En consecuencia, aunque naves extraterrestres lleven milenios volando sobre nuestras cabezas no podemos exigir disponer de ese tipo de restos. La mejor evidencia que podríamos esperar es la aportada por los testigos oculares… ¡Justo la evidencia que tenemos, y además en abundancia! Y no sólo de paletos analfabetos, sino de pilotos, médicos, militares, abogados y muchas otras profesiones “respetables” y con la “credibilidad” que nos negamos a conceder a los hombres del campo, por lo general más sencillos pero también honrados.

Y respondiendo al segundo argumento escéptico, el de las fotografías, se puede desmontar con igual facilidad. Dicen: deberíamos tener ya no una foto sino un auténtico book de imágenes de gran calidad en lugar de, en el mejor de los casos, unas fotos borrosas y lejanas que podrían representar cualquier cosa. Sin embargo, entre el 90 y el 95 por ciento de los avistamientos de objetos voladores no identificados prueban ser naves humanas o fenómenos naturales. En torno al 2 por ciento son falsificaciones. Sólo el resto son casos susceptibles de interesarnos. Estamos hablando de un exiguo porcentaje de entre 3 y 8 de cada 100 casos reportados. La mayoría de ellos son además avistamientos nocturnos y en general se producen no en lugares turísticos donde hay miles de personas con sus cámaras de última generación preparadas y apuntando, dispuestas para tomar LA foto sino en cualquier otro lugar donde, según las estadísticas, como mucho una de cada diez mil personas lleva encima una cámara fotográfica (y recordemos que aunque la cámara de fotos sea un objeto de lo más normal para nosotros hoy día –aunque sólo en los últimos decenios se ha popularizado su uso-, no lo es en la mayor parte del mundo donde la pobreza impide disponer de ellas).
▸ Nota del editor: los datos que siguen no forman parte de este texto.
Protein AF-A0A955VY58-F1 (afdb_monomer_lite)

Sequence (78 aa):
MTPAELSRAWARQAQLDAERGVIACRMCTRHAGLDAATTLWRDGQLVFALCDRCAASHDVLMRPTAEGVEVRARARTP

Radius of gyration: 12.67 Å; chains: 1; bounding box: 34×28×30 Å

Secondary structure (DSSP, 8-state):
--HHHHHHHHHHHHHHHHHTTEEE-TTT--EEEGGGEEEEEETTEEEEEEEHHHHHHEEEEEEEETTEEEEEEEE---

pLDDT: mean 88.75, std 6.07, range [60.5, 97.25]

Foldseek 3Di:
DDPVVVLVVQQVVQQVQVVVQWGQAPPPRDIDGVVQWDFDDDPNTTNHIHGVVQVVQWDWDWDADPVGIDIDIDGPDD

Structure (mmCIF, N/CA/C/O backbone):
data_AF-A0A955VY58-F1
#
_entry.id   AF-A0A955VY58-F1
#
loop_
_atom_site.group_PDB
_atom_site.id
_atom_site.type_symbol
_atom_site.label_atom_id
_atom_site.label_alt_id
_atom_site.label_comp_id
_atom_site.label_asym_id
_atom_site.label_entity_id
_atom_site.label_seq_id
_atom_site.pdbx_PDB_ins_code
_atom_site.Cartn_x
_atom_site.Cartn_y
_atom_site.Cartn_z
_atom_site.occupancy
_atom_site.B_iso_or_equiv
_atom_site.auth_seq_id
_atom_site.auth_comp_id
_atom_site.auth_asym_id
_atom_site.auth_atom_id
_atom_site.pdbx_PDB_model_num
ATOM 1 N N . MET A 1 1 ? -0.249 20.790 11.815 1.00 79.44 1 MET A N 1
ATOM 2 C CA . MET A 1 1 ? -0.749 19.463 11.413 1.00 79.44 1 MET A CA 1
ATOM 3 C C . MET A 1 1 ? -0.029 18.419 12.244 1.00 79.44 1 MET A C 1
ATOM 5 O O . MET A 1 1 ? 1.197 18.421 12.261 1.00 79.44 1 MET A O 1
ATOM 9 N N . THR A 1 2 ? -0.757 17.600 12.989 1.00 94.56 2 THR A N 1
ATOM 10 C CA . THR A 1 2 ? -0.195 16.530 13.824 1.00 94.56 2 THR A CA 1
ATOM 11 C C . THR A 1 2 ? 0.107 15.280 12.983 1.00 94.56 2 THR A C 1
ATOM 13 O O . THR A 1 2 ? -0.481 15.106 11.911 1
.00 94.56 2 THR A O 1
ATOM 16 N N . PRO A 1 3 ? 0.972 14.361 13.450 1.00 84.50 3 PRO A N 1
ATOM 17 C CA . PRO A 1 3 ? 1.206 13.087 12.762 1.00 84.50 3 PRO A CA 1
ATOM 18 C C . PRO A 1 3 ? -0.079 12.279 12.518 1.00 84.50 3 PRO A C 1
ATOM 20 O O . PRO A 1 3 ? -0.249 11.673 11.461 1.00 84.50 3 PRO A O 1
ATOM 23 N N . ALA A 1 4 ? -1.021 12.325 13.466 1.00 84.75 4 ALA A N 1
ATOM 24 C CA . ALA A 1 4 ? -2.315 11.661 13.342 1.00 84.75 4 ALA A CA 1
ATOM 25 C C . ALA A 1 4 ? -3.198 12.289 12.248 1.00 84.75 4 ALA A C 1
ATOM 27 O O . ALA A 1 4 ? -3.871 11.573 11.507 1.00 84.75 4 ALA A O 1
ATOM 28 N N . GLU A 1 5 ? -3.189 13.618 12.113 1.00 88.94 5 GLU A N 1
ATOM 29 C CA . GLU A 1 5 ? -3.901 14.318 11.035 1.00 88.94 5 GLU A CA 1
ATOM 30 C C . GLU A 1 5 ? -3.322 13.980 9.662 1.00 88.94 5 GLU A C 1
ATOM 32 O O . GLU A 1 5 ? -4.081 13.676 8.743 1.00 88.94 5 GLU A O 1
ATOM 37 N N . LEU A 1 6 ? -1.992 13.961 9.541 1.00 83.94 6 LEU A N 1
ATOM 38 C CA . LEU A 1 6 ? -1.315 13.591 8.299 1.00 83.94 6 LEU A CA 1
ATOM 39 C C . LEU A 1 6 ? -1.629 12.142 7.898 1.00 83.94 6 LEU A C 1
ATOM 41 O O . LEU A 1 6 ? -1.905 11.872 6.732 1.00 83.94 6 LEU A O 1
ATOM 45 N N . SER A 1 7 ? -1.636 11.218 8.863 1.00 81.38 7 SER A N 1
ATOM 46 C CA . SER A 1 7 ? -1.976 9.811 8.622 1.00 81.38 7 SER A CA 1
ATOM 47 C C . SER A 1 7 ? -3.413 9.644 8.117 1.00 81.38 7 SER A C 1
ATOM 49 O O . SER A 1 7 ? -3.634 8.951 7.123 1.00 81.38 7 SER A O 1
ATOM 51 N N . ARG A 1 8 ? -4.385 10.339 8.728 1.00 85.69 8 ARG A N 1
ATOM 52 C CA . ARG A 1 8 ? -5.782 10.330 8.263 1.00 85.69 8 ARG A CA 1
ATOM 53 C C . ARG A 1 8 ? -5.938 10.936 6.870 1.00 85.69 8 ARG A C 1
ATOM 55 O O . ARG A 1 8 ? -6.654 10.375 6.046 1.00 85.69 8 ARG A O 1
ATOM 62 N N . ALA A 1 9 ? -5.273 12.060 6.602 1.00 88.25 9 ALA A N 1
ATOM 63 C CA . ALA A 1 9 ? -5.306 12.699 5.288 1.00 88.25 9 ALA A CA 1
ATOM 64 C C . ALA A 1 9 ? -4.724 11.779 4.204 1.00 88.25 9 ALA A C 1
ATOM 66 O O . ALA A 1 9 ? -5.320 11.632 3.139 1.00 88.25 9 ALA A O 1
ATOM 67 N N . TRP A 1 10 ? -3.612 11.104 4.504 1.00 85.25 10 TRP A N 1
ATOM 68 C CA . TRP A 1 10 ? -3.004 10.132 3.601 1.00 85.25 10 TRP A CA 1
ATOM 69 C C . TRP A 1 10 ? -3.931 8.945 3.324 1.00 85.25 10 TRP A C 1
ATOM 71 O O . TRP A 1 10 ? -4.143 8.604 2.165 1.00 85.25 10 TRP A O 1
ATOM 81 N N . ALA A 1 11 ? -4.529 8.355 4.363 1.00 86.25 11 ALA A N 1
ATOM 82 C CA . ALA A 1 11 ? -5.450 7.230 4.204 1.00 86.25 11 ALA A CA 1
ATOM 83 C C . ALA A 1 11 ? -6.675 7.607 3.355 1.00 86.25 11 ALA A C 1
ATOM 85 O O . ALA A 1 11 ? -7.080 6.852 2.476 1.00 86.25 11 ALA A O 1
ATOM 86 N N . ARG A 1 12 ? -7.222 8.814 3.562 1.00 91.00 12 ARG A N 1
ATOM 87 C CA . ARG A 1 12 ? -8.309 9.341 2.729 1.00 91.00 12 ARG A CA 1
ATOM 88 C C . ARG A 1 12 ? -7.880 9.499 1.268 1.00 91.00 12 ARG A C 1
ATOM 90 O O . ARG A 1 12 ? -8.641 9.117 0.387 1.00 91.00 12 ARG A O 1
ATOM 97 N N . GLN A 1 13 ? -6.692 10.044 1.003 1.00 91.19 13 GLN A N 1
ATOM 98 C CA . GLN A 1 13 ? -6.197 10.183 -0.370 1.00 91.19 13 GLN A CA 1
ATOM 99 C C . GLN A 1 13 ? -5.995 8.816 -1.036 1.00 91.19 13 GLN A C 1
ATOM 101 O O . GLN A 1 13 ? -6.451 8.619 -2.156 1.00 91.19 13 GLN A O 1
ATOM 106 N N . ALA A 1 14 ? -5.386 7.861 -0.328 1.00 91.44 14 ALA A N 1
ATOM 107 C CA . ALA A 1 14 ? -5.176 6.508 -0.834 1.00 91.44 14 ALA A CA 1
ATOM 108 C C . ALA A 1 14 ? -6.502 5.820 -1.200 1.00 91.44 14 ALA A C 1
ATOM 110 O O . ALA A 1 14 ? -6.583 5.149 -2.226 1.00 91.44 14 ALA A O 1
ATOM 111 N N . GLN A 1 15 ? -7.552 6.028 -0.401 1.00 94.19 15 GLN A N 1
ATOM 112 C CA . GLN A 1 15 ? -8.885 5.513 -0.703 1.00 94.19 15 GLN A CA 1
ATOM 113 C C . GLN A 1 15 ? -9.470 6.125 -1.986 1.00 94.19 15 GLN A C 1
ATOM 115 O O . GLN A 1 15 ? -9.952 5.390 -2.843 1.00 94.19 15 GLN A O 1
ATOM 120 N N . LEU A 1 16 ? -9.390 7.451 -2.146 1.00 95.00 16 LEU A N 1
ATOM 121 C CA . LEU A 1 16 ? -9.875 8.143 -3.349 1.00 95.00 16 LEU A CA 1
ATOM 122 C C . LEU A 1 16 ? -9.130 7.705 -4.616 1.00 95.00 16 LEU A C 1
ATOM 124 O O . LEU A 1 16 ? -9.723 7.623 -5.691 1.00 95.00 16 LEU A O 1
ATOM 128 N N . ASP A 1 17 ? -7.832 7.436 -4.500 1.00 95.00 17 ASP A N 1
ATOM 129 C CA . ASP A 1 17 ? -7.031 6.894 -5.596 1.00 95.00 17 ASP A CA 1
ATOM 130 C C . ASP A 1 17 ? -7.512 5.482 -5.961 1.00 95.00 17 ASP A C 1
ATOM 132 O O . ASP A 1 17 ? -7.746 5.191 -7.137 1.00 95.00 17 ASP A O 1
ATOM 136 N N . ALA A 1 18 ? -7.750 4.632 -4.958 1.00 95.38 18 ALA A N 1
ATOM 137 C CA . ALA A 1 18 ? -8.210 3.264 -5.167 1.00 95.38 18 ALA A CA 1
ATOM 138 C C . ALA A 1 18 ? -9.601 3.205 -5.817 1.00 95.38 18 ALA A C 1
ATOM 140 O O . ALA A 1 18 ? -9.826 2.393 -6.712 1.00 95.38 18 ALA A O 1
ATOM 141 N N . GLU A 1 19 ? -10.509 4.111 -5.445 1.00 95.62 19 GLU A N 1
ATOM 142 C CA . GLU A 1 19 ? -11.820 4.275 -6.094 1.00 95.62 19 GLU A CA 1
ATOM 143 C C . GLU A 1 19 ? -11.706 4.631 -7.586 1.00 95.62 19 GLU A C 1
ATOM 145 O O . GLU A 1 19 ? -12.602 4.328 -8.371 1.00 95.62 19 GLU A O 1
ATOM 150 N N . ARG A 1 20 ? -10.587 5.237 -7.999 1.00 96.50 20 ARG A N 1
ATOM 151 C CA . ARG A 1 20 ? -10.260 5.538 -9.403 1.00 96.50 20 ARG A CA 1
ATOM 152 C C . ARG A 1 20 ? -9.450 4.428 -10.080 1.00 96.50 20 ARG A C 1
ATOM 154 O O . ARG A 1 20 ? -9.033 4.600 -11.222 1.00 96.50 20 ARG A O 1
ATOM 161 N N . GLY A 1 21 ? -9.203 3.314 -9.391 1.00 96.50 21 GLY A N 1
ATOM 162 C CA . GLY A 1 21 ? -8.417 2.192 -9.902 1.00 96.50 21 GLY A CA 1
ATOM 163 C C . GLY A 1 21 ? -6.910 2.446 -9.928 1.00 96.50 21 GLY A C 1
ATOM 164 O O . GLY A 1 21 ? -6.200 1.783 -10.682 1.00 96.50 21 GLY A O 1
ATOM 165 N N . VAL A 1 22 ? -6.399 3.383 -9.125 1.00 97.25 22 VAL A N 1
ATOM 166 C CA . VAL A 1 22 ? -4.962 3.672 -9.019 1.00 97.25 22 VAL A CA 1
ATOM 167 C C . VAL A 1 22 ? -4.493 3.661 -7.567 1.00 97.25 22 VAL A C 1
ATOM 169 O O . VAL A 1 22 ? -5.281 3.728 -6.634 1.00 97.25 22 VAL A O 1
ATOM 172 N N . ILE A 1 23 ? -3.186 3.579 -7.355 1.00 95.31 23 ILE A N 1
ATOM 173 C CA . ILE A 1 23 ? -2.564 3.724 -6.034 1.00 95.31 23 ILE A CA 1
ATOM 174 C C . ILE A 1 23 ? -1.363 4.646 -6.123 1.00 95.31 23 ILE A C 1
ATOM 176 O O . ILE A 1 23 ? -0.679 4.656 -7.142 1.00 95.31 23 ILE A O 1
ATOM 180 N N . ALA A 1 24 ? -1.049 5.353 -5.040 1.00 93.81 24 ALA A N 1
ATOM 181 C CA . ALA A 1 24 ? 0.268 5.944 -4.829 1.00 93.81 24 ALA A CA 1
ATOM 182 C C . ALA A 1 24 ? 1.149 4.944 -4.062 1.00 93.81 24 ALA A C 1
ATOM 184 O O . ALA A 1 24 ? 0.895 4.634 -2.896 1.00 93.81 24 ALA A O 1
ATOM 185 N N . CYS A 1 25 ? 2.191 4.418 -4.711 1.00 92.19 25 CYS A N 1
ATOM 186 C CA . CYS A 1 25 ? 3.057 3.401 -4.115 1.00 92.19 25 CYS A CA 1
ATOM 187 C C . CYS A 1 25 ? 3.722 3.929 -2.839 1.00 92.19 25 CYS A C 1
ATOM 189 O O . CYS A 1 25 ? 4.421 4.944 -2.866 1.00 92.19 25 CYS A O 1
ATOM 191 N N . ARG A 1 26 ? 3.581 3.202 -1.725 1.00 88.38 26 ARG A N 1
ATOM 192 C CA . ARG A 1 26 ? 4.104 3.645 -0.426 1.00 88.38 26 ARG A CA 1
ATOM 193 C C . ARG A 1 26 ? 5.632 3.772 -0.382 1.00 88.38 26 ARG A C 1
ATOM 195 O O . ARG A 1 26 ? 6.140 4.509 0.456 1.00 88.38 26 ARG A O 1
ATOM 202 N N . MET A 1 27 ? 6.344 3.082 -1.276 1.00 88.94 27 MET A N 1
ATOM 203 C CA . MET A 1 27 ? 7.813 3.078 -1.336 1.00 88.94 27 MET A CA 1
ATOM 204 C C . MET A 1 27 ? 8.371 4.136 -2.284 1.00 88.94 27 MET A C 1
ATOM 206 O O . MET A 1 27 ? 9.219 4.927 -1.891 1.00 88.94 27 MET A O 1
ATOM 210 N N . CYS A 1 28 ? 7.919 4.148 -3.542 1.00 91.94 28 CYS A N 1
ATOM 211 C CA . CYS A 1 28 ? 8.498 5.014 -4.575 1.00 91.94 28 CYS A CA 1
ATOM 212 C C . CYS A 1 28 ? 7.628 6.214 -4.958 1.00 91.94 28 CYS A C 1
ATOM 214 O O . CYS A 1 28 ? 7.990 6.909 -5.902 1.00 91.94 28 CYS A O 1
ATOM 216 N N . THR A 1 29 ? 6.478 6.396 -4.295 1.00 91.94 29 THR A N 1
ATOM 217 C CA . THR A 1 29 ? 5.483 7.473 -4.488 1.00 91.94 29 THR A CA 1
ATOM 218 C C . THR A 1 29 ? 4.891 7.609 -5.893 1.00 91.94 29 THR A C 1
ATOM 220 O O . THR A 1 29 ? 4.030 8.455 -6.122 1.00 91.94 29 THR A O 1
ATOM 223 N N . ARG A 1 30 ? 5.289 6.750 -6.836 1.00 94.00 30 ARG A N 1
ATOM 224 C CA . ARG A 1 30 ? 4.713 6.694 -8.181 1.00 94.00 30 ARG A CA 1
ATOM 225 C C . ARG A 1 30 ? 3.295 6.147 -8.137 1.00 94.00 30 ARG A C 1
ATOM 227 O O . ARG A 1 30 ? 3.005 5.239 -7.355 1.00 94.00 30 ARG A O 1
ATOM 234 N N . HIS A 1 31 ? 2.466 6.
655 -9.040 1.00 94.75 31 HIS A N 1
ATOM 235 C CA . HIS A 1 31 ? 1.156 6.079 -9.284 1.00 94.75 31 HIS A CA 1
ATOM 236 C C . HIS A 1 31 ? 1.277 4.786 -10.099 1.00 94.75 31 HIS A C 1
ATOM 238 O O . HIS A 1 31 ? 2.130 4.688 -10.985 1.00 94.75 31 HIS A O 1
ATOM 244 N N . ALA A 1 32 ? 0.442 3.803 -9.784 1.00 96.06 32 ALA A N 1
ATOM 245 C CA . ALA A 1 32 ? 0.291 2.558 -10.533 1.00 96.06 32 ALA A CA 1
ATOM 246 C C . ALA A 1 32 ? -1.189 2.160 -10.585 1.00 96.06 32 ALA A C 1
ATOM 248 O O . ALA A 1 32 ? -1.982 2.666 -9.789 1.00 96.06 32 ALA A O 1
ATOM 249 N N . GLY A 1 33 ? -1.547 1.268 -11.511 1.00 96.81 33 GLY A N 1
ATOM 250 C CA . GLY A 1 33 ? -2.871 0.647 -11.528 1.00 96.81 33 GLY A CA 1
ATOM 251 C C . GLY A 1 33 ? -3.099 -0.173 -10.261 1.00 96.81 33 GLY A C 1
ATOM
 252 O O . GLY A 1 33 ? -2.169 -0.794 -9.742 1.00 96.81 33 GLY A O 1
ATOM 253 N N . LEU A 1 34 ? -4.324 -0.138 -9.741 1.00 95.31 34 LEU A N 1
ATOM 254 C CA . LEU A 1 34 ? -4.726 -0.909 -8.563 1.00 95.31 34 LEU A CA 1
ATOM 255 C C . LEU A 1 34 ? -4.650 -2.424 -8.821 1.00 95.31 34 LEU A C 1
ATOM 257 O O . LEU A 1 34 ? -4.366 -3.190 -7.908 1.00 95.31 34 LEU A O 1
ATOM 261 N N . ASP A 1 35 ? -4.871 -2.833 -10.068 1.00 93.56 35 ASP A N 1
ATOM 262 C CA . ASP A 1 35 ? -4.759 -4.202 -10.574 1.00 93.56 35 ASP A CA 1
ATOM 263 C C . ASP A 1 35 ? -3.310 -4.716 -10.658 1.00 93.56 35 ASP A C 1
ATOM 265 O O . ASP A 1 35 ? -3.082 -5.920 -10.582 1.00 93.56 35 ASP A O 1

Teniendo en cuenta que la inmensa mayoría de los avistamientos dura unos segundos y que además el impacto de ver un objeto tan extraño ante nosotros puede limitar seriamente nuestra capacidad de reacción, no es extraño que no dé tiempo a tomar fotografías artísticas precisamente… Es cierto que en los últimos años las cámaras portátiles se han multiplicado, integradas en los teléfonos móviles (y en consecuencia, también se han multiplicado las fotos), pero la capacidad de reacción ante lo asombroso sigue siendo la misma.

Sí, claro que están allí arriba, paseándose por sus dominios. Vigilando su propiedad.